WASHINGTON — It didn’t have to be an inexorable march towards death and defeat.

Yet Tuesday evening, mourners and members of the public gathered on the grounds of the Washington National Cathedral, as its massive funeral bell tolled for America’s more than 700,000 COVID dead.

It was an astounding number – 700 plangent peals of the funeral bell, which was used before the pandemic to mourn the loss of presidents, senators, and luminaries of American life.

Now, the bell tolls largely for those who chose to remain unvaccinated, six months after larger swathes of U.S. citizens have had access to the vaccine.

“They don't seem to realize the import of it until they themselves suffer a loss in their family,” said Zenaida Samaniego, who drove from Maryland to hear the hour-long ceremony. “The bells will toll again, because of this hard-headedness about getting something that protects people.”

Most on the cathedral grounds realized the awful authority of each bell, symbolizing 1,000 American deaths from the virus.

Disruptions and nonchalance were not lost on the mourners.

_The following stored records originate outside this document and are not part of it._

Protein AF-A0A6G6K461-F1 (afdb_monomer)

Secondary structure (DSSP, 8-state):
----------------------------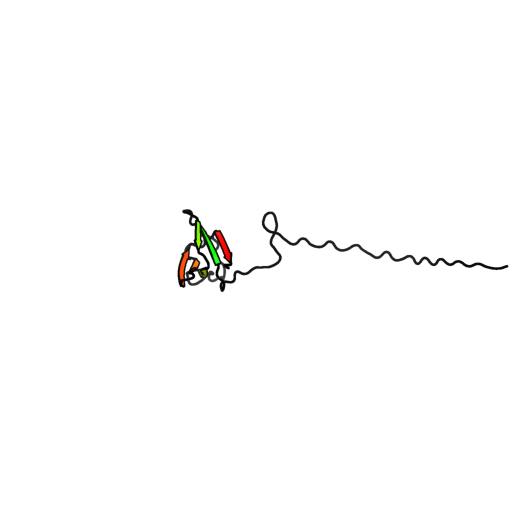SSSS---SS-PPP-TTS-EEEEEE-SS-EEEEEEEEEEEESSS-SS-TTSPPPS-TT--S--EEEE-TTS-EEEE-GGGEEEEEE--

Nearest PDB structures (foldseek):
  3hfo-assembly1_B  TM=7.344E-01  e=2.198E-01  Synechocystis sp. PCC 6803
  5cai-assembly1_A  TM=6.181E-01  e=1.970E-01  Klebsiella pneumoniae subsp. pneumoniae MGH 78578
  2ra2-assembly6_F  TM=6.209E-01  e=3.224E-01  Salmonella enterica subsp. enterica serovar Typhimurium str. LT2
  2ra2-assembly1_A  TM=5.173E-01  e=6.570E-01  Salmonella enterica subsp. enterica serovar Typhimurium str. LT2
  8hex-assembly1_M  TM=2.490E-01  e=2.728E+00  Human betaherpesvirus 5

Mean predicted aligned error: 13.96 Å

Structure (mmCIF, N/CA/C/O backbone):
data_AF-A0A6G6K461-F1
#
_entry.id   AF-A0A6G6K461-F1
#
loop_
_atom_site.group_PDB
_atom_site.id
_atom_site.type_symbol
_atom_site.label_atom_id
_atom_site.label_alt_id
_atom_site.label_comp_id
_atom_site.label_asym_id
_atom_site.label_entity_id
_atom_site.label_seq_id
_atom_site.pdbx_PDB_ins_code
_atom_site.Cartn_x
_atom_site.Cartn_y
_atom_site.Cartn_z
_atom_site.occupancy
_atom_site.B_iso_or_equiv
_atom_site.auth_seq_id
_atom_site.auth_comp_id
_atom_site.auth_asym_id
_atom_site.auth_atom_id
_atom_site.pdbx_PDB_model_num
ATOM 1 N N . MET A 1 1 ? 92.822 -28.303 14.892 1.00 42.19 1 MET A N 1
ATOM 2 C CA . MET A 1 1 ? 92.338 -27.414 15.975 1.00 42.19 1 MET A CA 1
ATOM 3 C C . MET A 1 1 ? 90.825 -27.263 15.861 1.00 42.19 1 MET A C 1
ATOM 5 O O . MET A 1 1 ? 90.279 -27.548 14.808 1.00 42.19 1 MET A O 1
ATOM 9 N N . LYS A 1 2 ? 90.207 -26.900 16.987 1.00 38.75 2 LYS A N 1
ATOM 10 C CA . LYS A 1 2 ? 88.780 -26.775 17.336 1.00 38.75 2 LYS A CA 1
ATOM 11 C C . LYS A 1 2 ? 87.880 -26.024 16.324 1.00 38.75 2 LYS A C 1
ATOM 13 O O . LYS A 1 2 ? 88.354 -25.128 15.639 1.00 38.75 2 LYS A O 1
ATOM 18 N N . ALA A 1 3 ? 86.584 -26.371 16.318 1.00 43.81 3 ALA A N 1
ATOM 19 C CA . ALA A 1 3 ? 85.482 -25.690 15.607 1.00 43.81 3 ALA A CA 1
ATOM 20 C C . ALA A 1 3 ? 85.064 -24.356 16.292 1.00 43.81 3 ALA A C 1
ATOM 22 O O . ALA A 1 3 ? 85.565 -24.086 17.390 1.00 43.81 3 ALA A O 1
ATOM 23 N N . PRO A 1 4 ? 84.216 -23.503 15.668 1.00 52.47 4 PRO A N 1
ATOM 24 C CA . PRO A 1 4 ? 82.746 -23.695 15.575 1.00 52.47 4 PRO A CA 1
ATOM 25 C C . PRO A 1 4 ? 82.198 -23.523 14.127 1.00 52.47 4 PRO A C 1
ATOM 27 O O . PRO A 1 4 ? 82.928 -23.058 13.263 1.00 52.47 4 PRO A O 1
ATOM 30 N N . LEU A 1 5 ? 81.002 -23.961 13.696 1.00 49.72 5 LEU A N 1
ATOM 31 C CA . LEU A 1 5 ? 79.645 -24.071 14.282 1.00 49.72 5 LEU A CA 1
ATOM 32 C C . LEU A 1 5 ? 78.837 -22.748 14.248 1.00 49.72 5 LEU A C 1
ATOM 34 O O . LEU A 1 5 ? 78.958 -21.944 15.161 1.00 49.72 5 LEU A O 1
ATOM 38 N N . LEU A 1 6 ? 78.019 -22.569 13.193 1.00 49.31 6 LEU A N 1
ATOM 39 C CA . LEU A 1 6 ? 76.813 -21.711 13.035 1.00 49.31 6 LEU A CA 1
ATOM 40 C C . LEU A 1 6 ? 76.410 -21.800 11.541 1.00 49.31 6 LEU A C 1
ATOM 42 O O . LEU A 1 6 ? 77.138 -21.315 10.687 1.00 49.31 6 LEU A O 1
ATOM 46 N N . LEU A 1 7 ? 75.435 -22.602 11.102 1.00 50.41 7 LEU A N 1
ATOM 47 C CA . LEU A 1 7 ? 73.993 -22.602 11.397 1.00 50.41 7 LEU A CA 1
ATOM 48 C C . LEU A 1 7 ? 73.268 -21.325 10.923 1.00 50.41 7 LEU A C 1
ATOM 50 O O . LEU A 1 7 ? 73.108 -20.381 11.687 1.00 50.41 7 LEU A O 1
ATOM 54 N N . ALA A 1 8 ? 72.772 -21.345 9.681 1.00 52.75 8 ALA A N 1
ATOM 55 C CA . ALA A 1 8 ? 71.705 -20.463 9.197 1.00 52.75 8 ALA A CA 1
ATOM 56 C C . ALA A 1 8 ? 71.007 -21.098 7.978 1.00 52.75 8 ALA A C 1
ATOM 58 O O . ALA A 1 8 ? 71.294 -20.770 6.829 1.00 52.75 8 ALA A O 1
ATOM 59 N N . ALA A 1 9 ? 70.093 -22.040 8.226 1.00 55.12 9 ALA A N 1
ATOM 60 C CA . ALA A 1 9 ? 69.151 -22.470 7.199 1.00 55.12 9 ALA A CA 1
ATOM 61 C C . ALA A 1 9 ? 68.098 -21.368 7.015 1.00 55.12 9 ALA A C 1
ATOM 63 O O . ALA A 1 9 ? 67.261 -21.160 7.890 1.00 55.12 9 ALA A O 1
ATOM 64 N N . LEU A 1 10 ? 68.143 -20.663 5.885 1.00 52.22 10 LEU A N 1
ATOM 65 C CA . LEU A 1 10 ? 67.095 -19.732 5.471 1.00 52.22 10 LEU A CA 1
ATOM 66 C C . LEU A 1 10 ? 66.361 -20.327 4.276 1.00 52.22 10 LEU A C 1
ATOM 68 O O . LEU A 1 10 ? 66.627 -20.019 3.116 1.00 52.22 10 LEU A O 1
ATOM 72 N N . SER A 1 11 ? 65.434 -21.225 4.608 1.00 53.84 11 SER A N 1
ATOM 73 C CA . SER A 1 11 ? 64.387 -21.695 3.710 1.00 53.84 11 SER A CA 1
ATOM 74 C C . SER A 1 11 ? 63.708 -20.485 3.073 1.00 53.84 11 SER A C 1
ATOM 76 O O . SER A 1 11 ? 63.087 -19.688 3.776 1.00 53.84 11 SER A O 1
ATOM 78 N N . GLY A 1 12 ? 63.831 -20.338 1.753 1.00 50.81 12 GLY A N 1
ATOM 79 C CA . GLY A 1 12 ? 63.122 -19.301 1.012 1.00 50.81 12 GLY A CA 1
ATOM 80 C C . GLY A 1 12 ? 61.622 -19.550 1.108 1.00 50.81 12 GLY A C 1
ATOM 81 O O . GLY A 1 12 ? 61.095 -20.384 0.375 1.00 50.81 12 GLY A O 1
ATOM 82 N N . LEU A 1 13 ? 60.949 -18.870 2.041 1.00 57.59 13 LEU A N 1
ATOM 83 C CA . LEU A 1 13 ? 59.501 -18.960 2.196 1.00 57.59 13 LEU A CA 1
ATOM 84 C C . LEU A 1 13 ? 58.838 -18.541 0.883 1.00 57.59 13 LEU A C 1
ATOM 86 O O . LEU A 1 13 ? 58.969 -17.397 0.446 1.00 57.59 13 LEU A O 1
ATOM 90 N N . SER A 1 14 ? 58.095 -19.468 0.282 1.00 59.41 14 SER A N 1
ATOM 91 C CA . SER A 1 14 ? 57.242 -19.190 -0.865 1.00 59.41 14 SER A CA 1
ATOM 92 C C . SER A 1 14 ? 56.220 -18.118 -0.494 1.00 59.41 14 SER A C 1
ATOM 94 O O . SER A 1 14 ? 55.233 -18.409 0.180 1.00 59.41 14 SER A O 1
ATOM 96 N N . LEU A 1 15 ? 56.418 -16.890 -0.978 1.00 52.50 15 LEU A N 1
ATOM 97 C CA . LEU A 1 15 ? 55.426 -15.810 -0.916 1.00 52.50 15 LEU A CA 1
ATOM 98 C C . LEU A 1 15 ? 54.306 -16.044 -1.944 1.00 52.50 15 LEU A C 1
ATOM 100 O O . LEU A 1 15 ? 54.005 -15.206 -2.790 1.00 52.50 15 LEU A O 1
ATOM 104 N N . ALA A 1 16 ? 53.672 -17.212 -1.853 1.00 62.50 16 ALA A N 1
ATOM 105 C CA . ALA A 1 16 ? 52.408 -17.502 -2.501 1.00 62.50 16 ALA A CA 1
ATOM 106 C C . ALA A 1 16 ? 51.281 -16.924 -1.637 1.00 62.50 16 ALA A C 1
ATOM 108 O O . ALA A 1 16 ? 50.713 -17.608 -0.790 1.00 62.50 16 ALA A O 1
ATOM 109 N N . SER A 1 17 ? 50.974 -15.645 -1.844 1.00 52.44 17 SER A N 1
ATOM 110 C CA . SER A 1 17 ? 49.733 -15.053 -1.346 1.00 52.44 17 SER A CA 1
ATOM 111 C C . SER A 1 17 ? 49.238 -14.000 -2.333 1.00 52.44 17 SER A C 1
ATOM 113 O O . SER A 1 17 ? 49.496 -12.805 -2.201 1.00 52.44 17 SER A O 1
ATOM 115 N N . CYS A 1 18 ? 48.560 -14.470 -3.383 1.00 59.66 18 CYS A N 1
ATOM 116 C CA . CYS A 1 18 ? 47.822 -13.603 -4.294 1.00 59.66 18 CYS A CA 1
ATOM 117 C C . CYS A 1 18 ? 46.703 -12.906 -3.512 1.00 59.66 18 CYS A C 1
ATOM 119 O O . CYS A 1 18 ? 45.757 -13.551 -3.062 1.00 59.66 18 CYS A O 1
ATOM 121 N N . SER A 1 19 ? 46.802 -11.587 -3.362 1.00 63.97 19 SER A N 1
ATOM 122 C CA . SER A 1 19 ? 45.817 -10.777 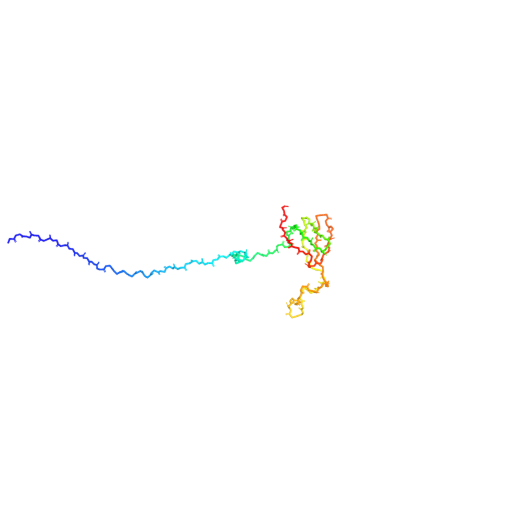-2.649 1.00 63.97 19 SER A CA 1
ATOM 123 C C . SER A 1 19 ? 44.455 -10.808 -3.349 1.00 63.97 19 SER A C 1
ATOM 125 O O . SER A 1 19 ? 44.265 -10.173 -4.384 1.00 63.97 19 SER A O 1
ATOM 127 N N . THR A 1 20 ? 43.501 -11.518 -2.754 1.00 59.69 20 THR A N 1
ATOM 128 C CA . THR A 1 20 ? 42.072 -11.515 -3.108 1.00 59.69 20 THR A CA 1
ATOM 129 C C . THR A 1 20 ? 41.326 -11.582 -1.768 1.00 59.69 20 THR A C 1
ATOM 131 O O . THR A 1 20 ? 41.715 -12.431 -0.964 1.00 59.69 20 THR A O 1
ATOM 134 N N . PRO A 1 21 ? 40.333 -10.717 -1.460 1.00 56.56 21 PRO A N 1
ATOM 135 C CA . PRO A 1 21 ? 39.294 -10.250 -2.385 1.00 56.56 21 PRO A CA 1
ATOM 136 C C . PRO A 1 21 ? 38.967 -8.741 -2.338 1.00 56.56 21 PRO A C 1
ATOM 138 O O . PRO A 1 21 ? 39.384 -8.015 -1.441 1.00 56.56 21 PRO A O 1
ATOM 141 N N . ALA A 1 22 ? 38.124 -8.292 -3.277 1.00 70.06 22 ALA A N 1
ATOM 142 C CA . ALA A 1 22 ? 37.427 -7.004 -3.222 1.00 70.06 22 ALA A CA 1
ATOM 143 C C . ALA A 1 22 ? 35.901 -7.234 -3.092 1.00 70.06 22 ALA A C 1
ATOM 145 O O . ALA A 1 22 ? 35.248 -7.514 -4.099 1.00 70.06 22 ALA A O 1
ATOM 146 N N . PRO A 1 23 ? 35.327 -7.177 -1.875 1.00 58.94 23 PRO A N 1
ATOM 147 C CA . PRO A 1 23 ? 33.895 -7.365 -1.631 1.00 58.94 23 PRO A CA 1
ATOM 148 C C . PRO A 1 23 ? 33.168 -6.031 -1.367 1.00 58.94 23 PRO A C 1
ATOM 150 O O . PRO A 1 23 ? 33.800 -5.004 -1.146 1.00 58.94 23 PRO A O 1
ATOM 153 N N . VAL A 1 24 ? 31.844 -6.013 -1.217 1.00 66.06 24 VAL A N 1
ATOM 154 C CA . VAL A 1 24 ? 30.824 -6.061 -2.290 1.00 66.06 24 VAL A CA 1
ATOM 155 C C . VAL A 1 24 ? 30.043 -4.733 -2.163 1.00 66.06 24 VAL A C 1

Several friends walked by laughing, unaware and unconcerned. A woman watched a YouTube video on her phone, at full volume, drawing glares until she got the message.

People bowed their heads and prayed to God, in a now familiar ritual performed when the nation passes intervals of 100,000 dead from the virus.

“This must be moving us in a way I didn't think it would,” said Bess from Northwest Washington, describing the somber sense of hearing the bells from her Adams Morgan home. “I wish I could say this would be the end. But, I don't think it will be.”